In early winter 2019, Zagitova, then only 17, announced she was going on a competition hiatus, citing a lack of motivation. But the timing of this announcement is noteworthy; Zagitova unofficially retired right around the time that the quad jumpers aged into the senior ranks. The 2018 Olympic champion had previously said that she couldn’t train the quad jumps her younger teammates did because she wasn’t thin enough to do them safely: After those Games, Zagitova revealed that she didn’t even drink water in Pyeongchang.

Russian Women's Figure Skating Team
The Russian winners and their coaches at the 2022 European championship. From left, silver medalist Anna Shcherbakova, choreographer Daniil Gleikhengauz, gold medalist Kamila Valieva, coaches Eteri Tutberidze and Sergei Dudakov, and bronze medalist Alexandra Trusova.

Sergei Bobylev / TASS via Getty Images

But the length of the Russian skaters’ careers is more about how many high-level skaters there are in the junior-to-senior pipeline than it is about one particular jump. Arutyunyan himself noted that he’s been worried about this since before Trusova and her quad were a twinkle in the ISU’s eye. Zagitova bumped Medvedeva down to second without a quad; Medvedeva had previously dethroned Yulia Lipnitskaya, one of the stars of the 2014 Olympics. Tuktamysheva aside, no Russian skater of the past decade has managed to go for more than a couple of senior seasons before being surpassed by younger counterparts.

While raising the age minimum could potentially address that issue — and a few others — it also seems a tad unfair to deny young skaters across the world opportunities to compete just because one country has created a particularly cutthroat talent development system. In previous generations, the skaters would also start out at the elite level very young, too, and it helped to transform the sport — see Zayak’s and Fratianne’s triples when they were 16 — but were able to compete at or near the top for several seasons. Michelle Kwan placed second at nationals in 1994 when she was just 13 and didn’t retire until 2006 after winning two Olympic medals and five world titles. This kind of career doesn’t seem possible, at least when it comes to the Russian skaters.
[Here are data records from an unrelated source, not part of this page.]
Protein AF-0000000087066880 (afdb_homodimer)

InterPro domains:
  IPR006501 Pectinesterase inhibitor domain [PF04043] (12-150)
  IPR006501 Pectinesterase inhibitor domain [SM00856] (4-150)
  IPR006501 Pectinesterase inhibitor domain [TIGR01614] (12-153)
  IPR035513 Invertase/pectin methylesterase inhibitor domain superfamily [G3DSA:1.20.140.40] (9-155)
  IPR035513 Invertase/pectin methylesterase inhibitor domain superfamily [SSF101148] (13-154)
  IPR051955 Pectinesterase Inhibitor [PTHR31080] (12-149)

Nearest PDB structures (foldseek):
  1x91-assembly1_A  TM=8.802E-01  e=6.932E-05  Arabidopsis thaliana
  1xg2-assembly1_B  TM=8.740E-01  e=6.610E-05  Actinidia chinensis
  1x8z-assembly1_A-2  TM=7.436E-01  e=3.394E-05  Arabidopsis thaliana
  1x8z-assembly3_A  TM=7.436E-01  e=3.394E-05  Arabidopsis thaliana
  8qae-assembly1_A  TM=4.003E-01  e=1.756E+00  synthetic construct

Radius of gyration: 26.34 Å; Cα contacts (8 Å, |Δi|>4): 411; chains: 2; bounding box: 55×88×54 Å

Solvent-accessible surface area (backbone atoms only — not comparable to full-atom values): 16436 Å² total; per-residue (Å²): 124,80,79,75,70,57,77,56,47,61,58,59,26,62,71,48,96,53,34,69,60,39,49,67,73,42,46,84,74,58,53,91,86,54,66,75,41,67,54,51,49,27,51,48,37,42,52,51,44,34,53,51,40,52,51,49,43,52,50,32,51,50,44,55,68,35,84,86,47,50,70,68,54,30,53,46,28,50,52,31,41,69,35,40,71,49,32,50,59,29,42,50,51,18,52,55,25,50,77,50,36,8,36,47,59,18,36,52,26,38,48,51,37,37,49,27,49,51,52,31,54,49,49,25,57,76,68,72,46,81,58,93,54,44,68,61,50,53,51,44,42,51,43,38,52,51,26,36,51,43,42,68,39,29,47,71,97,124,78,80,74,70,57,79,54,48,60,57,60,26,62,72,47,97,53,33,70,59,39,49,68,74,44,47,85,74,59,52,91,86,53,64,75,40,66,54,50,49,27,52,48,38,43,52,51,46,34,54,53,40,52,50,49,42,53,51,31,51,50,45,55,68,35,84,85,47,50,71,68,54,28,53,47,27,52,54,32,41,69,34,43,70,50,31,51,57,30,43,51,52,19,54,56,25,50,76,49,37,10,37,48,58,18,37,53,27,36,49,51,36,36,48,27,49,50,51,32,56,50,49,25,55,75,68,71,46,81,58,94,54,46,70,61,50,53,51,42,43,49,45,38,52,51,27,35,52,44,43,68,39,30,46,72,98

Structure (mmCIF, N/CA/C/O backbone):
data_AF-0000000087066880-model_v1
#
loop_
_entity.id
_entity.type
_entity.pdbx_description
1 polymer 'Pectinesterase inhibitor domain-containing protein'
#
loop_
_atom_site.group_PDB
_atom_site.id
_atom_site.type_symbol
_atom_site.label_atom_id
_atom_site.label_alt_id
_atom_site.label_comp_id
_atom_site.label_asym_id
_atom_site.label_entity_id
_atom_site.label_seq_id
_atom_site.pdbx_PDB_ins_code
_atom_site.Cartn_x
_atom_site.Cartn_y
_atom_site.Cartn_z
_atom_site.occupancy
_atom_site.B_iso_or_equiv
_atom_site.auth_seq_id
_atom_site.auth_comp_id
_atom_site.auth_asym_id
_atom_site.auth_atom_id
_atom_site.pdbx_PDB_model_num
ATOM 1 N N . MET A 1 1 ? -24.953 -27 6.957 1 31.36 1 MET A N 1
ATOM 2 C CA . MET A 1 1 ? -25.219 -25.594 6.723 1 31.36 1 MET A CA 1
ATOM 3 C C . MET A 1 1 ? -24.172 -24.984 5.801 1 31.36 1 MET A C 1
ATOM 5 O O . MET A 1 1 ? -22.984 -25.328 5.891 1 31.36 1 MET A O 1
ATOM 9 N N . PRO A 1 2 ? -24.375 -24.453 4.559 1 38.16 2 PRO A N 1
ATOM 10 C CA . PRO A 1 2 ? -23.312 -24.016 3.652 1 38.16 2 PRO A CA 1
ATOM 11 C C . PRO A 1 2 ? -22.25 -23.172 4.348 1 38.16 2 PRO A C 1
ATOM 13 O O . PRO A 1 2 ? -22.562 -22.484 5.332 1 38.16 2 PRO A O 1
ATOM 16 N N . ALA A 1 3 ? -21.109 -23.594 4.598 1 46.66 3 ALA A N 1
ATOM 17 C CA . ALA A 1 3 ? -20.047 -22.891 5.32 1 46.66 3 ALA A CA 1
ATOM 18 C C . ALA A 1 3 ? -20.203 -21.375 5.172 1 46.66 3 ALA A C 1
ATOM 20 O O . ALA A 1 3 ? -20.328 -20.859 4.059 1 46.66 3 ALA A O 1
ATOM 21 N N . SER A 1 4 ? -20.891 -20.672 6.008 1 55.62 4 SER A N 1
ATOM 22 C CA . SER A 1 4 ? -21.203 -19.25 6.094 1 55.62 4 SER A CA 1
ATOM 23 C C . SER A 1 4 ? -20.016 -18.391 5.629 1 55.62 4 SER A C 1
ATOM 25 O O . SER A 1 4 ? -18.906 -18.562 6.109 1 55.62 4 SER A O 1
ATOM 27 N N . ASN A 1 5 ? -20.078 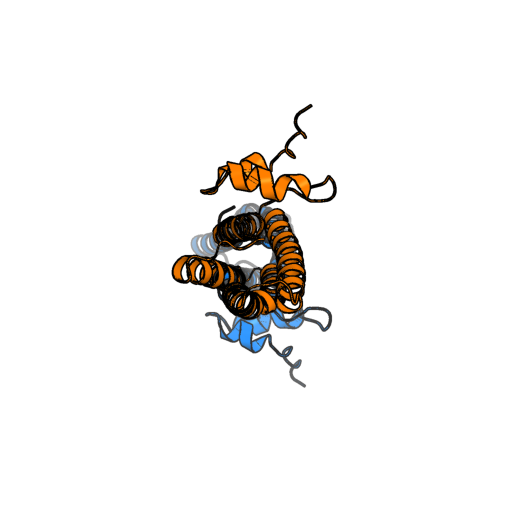-17.891 4.391 1 66.5 5 ASN A N 1
ATOM 28 C CA . ASN A 1 5 ? -19.062 -17 3.822 1 66.5 5 ASN A CA 1
ATOM 29 C C . ASN A 1 5 ? -18.703 -15.875 4.793 1 66.5 5 ASN A C 1
ATOM 31 O O . ASN A 1 5 ? -19.562 -15.328 5.477 1 66.5 5 ASN A O 1
ATOM 35 N N . PRO A 1 6 ? -17.422 -15.898 5.207 1 73.62 6 PRO A N 1
ATOM 36 C CA . PRO A 1 6 ? -17.031 -14.805 6.094 1 73.62 6 PRO A CA 1
ATOM 37 C C . PRO A 1 6 ? -17.594 -13.453 5.656 1 73.62 6 PRO A C 1
ATOM 39 O O . PRO A 1 6 ? -17.531 -13.117 4.473 1 73.62 6 PRO A O 1
ATOM 42 N N . PRO A 1 7 ? -18.266 -12.898 6.609 1 77.75 7 PRO A N 1
ATOM 43 C CA . PRO A 1 7 ? -18.844 -11.602 6.246 1 77.75 7 PRO A CA 1
ATOM 44 C C . PRO A 1 7 ? -17.812 -10.641 5.66 1 77.75 7 PRO A C 1
ATOM 46 O O . PRO A 1 7 ? -16.672 -10.57 6.152 1 77.75 7 PRO A O 1
ATOM 49 N N . GLY A 1 8 ? -18.094 -10.047 4.586 1 87.81 8 GLY A N 1
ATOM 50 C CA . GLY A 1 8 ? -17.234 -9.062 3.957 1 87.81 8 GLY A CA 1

Despite this very grim situation, it doesn’t feel right to ban the quad, which has been a staple on the men’s side, out of concern. Historically speaking, anxieties over the safety of female athletes have been used to deny women the opportunity to participate in sports, especially ones that were deemed “masculine.” There’s a blade-like thin line between protection and protectionism. We, of course, should be concerned about the physical ramifications of training certain jumps, especially during growth periods when athletes are more susceptible to injury. But we have to be wary of the protectionist impulse that stems from a particular worldview about what women’s figure skating is — and is not — and the determination of some to steer it in a certain way so we end up with the “right” type of winners. 
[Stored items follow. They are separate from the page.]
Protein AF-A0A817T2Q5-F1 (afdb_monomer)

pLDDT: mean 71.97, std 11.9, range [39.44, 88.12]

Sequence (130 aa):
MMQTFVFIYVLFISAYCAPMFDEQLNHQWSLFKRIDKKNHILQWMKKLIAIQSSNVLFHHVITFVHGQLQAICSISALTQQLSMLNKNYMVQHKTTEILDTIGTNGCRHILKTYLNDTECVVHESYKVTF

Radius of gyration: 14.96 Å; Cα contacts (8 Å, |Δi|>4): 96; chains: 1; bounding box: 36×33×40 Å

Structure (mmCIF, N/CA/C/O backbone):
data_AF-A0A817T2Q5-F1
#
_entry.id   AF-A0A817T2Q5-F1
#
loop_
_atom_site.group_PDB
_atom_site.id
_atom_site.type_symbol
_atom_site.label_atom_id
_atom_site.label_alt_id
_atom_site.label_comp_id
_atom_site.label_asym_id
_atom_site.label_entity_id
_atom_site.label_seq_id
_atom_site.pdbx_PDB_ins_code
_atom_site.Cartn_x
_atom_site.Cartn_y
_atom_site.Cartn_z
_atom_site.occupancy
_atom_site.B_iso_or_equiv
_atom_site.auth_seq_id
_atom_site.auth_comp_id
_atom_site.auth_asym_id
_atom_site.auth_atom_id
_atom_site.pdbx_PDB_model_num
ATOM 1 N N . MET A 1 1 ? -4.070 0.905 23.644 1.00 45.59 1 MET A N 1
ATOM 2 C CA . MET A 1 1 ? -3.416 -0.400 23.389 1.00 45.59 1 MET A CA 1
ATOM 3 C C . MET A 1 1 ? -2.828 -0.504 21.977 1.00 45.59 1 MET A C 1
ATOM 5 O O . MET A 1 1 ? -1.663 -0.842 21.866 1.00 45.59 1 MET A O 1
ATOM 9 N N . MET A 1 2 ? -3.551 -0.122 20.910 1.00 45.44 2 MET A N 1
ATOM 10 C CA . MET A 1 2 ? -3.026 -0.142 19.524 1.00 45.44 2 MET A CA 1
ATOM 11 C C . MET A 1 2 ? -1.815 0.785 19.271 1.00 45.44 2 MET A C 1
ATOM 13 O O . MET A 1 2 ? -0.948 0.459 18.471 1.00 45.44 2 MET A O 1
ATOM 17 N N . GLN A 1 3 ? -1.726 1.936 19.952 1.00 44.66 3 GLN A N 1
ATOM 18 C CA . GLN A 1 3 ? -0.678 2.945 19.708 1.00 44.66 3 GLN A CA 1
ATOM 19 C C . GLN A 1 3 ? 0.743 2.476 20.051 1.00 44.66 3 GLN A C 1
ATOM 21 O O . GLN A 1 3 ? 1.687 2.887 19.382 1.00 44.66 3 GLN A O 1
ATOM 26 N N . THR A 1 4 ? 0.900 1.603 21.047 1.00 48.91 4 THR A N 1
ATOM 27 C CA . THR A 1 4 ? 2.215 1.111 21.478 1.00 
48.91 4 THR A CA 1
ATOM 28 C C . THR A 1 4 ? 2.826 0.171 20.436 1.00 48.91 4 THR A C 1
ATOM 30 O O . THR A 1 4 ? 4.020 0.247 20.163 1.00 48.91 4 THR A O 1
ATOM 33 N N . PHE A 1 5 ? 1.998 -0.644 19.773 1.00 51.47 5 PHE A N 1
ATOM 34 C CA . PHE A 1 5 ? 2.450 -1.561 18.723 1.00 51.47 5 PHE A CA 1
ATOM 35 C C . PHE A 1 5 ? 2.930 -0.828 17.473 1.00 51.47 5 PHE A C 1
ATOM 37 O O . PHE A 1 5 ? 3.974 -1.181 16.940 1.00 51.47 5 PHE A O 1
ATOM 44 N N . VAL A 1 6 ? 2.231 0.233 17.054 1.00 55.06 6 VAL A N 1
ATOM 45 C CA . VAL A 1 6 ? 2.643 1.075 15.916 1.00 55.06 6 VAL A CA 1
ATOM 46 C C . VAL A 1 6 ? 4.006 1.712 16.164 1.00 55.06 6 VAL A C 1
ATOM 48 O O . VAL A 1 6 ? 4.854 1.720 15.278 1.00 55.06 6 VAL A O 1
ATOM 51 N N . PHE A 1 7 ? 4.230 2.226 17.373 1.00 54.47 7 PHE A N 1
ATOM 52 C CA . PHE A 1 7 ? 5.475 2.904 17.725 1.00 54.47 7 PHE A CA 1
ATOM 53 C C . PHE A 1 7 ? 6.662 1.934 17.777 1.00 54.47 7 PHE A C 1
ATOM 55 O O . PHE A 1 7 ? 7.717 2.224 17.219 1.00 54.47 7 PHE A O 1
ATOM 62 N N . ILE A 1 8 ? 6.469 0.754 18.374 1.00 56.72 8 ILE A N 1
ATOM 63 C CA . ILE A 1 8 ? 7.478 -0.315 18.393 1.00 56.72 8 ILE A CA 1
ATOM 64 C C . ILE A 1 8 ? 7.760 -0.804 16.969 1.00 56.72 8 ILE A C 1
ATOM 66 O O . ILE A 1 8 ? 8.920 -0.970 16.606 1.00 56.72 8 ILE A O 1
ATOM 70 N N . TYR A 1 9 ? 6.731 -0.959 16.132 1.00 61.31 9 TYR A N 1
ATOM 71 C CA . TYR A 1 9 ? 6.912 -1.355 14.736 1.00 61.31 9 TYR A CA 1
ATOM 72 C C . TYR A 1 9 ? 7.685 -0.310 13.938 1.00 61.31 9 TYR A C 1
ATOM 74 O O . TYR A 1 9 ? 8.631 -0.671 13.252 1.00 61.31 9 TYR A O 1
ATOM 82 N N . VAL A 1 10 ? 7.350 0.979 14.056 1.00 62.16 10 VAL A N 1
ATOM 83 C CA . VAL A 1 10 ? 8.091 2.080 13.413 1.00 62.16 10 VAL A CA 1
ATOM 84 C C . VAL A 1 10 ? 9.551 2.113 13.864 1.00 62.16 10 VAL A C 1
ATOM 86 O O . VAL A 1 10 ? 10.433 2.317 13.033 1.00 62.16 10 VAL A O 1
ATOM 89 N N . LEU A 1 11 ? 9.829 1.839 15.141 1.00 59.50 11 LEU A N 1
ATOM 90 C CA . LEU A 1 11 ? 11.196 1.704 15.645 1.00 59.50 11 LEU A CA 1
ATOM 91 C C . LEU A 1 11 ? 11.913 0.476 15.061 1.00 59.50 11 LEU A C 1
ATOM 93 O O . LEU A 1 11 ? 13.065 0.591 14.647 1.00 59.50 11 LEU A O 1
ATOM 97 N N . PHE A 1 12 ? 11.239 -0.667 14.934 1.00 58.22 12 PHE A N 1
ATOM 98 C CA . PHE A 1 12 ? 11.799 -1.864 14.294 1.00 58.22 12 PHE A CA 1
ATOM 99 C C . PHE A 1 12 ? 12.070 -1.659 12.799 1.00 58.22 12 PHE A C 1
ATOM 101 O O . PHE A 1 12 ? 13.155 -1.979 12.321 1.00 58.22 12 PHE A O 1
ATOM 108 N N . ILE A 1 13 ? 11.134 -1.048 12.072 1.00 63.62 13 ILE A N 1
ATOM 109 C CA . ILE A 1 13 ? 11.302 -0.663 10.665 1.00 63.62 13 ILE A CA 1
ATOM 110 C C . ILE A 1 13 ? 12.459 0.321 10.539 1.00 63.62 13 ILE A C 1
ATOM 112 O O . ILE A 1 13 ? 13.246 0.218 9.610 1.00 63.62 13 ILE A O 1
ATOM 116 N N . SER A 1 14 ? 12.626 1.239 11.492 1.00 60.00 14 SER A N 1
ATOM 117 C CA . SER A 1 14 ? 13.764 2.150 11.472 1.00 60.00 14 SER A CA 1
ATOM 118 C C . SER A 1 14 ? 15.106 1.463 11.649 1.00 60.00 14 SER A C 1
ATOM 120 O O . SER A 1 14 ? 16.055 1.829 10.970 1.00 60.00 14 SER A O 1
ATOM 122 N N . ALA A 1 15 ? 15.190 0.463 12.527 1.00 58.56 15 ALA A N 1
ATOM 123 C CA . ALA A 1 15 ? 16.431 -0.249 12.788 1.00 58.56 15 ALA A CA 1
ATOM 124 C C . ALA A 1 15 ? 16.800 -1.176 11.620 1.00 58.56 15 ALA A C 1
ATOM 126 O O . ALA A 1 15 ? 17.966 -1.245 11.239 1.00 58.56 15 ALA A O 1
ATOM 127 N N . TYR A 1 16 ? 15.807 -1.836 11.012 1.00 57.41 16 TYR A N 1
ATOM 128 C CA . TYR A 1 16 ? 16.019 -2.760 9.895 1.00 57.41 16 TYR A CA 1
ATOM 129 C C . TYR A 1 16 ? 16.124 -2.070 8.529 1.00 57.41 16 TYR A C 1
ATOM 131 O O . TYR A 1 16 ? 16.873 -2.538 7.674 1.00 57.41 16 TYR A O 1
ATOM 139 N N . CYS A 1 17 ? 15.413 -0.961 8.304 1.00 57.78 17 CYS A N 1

For the time being, the future of figure skating is in the hands of the young women who will take the ice over the next few weeks in Beijing. It’s a world that has changed dramatically since “Ice Castles” came out, just as the world was markedly different from the one Henie skated into. But though the fear of the next big change has always been present, the skaters don’t seem to care — they keep skating on the edge.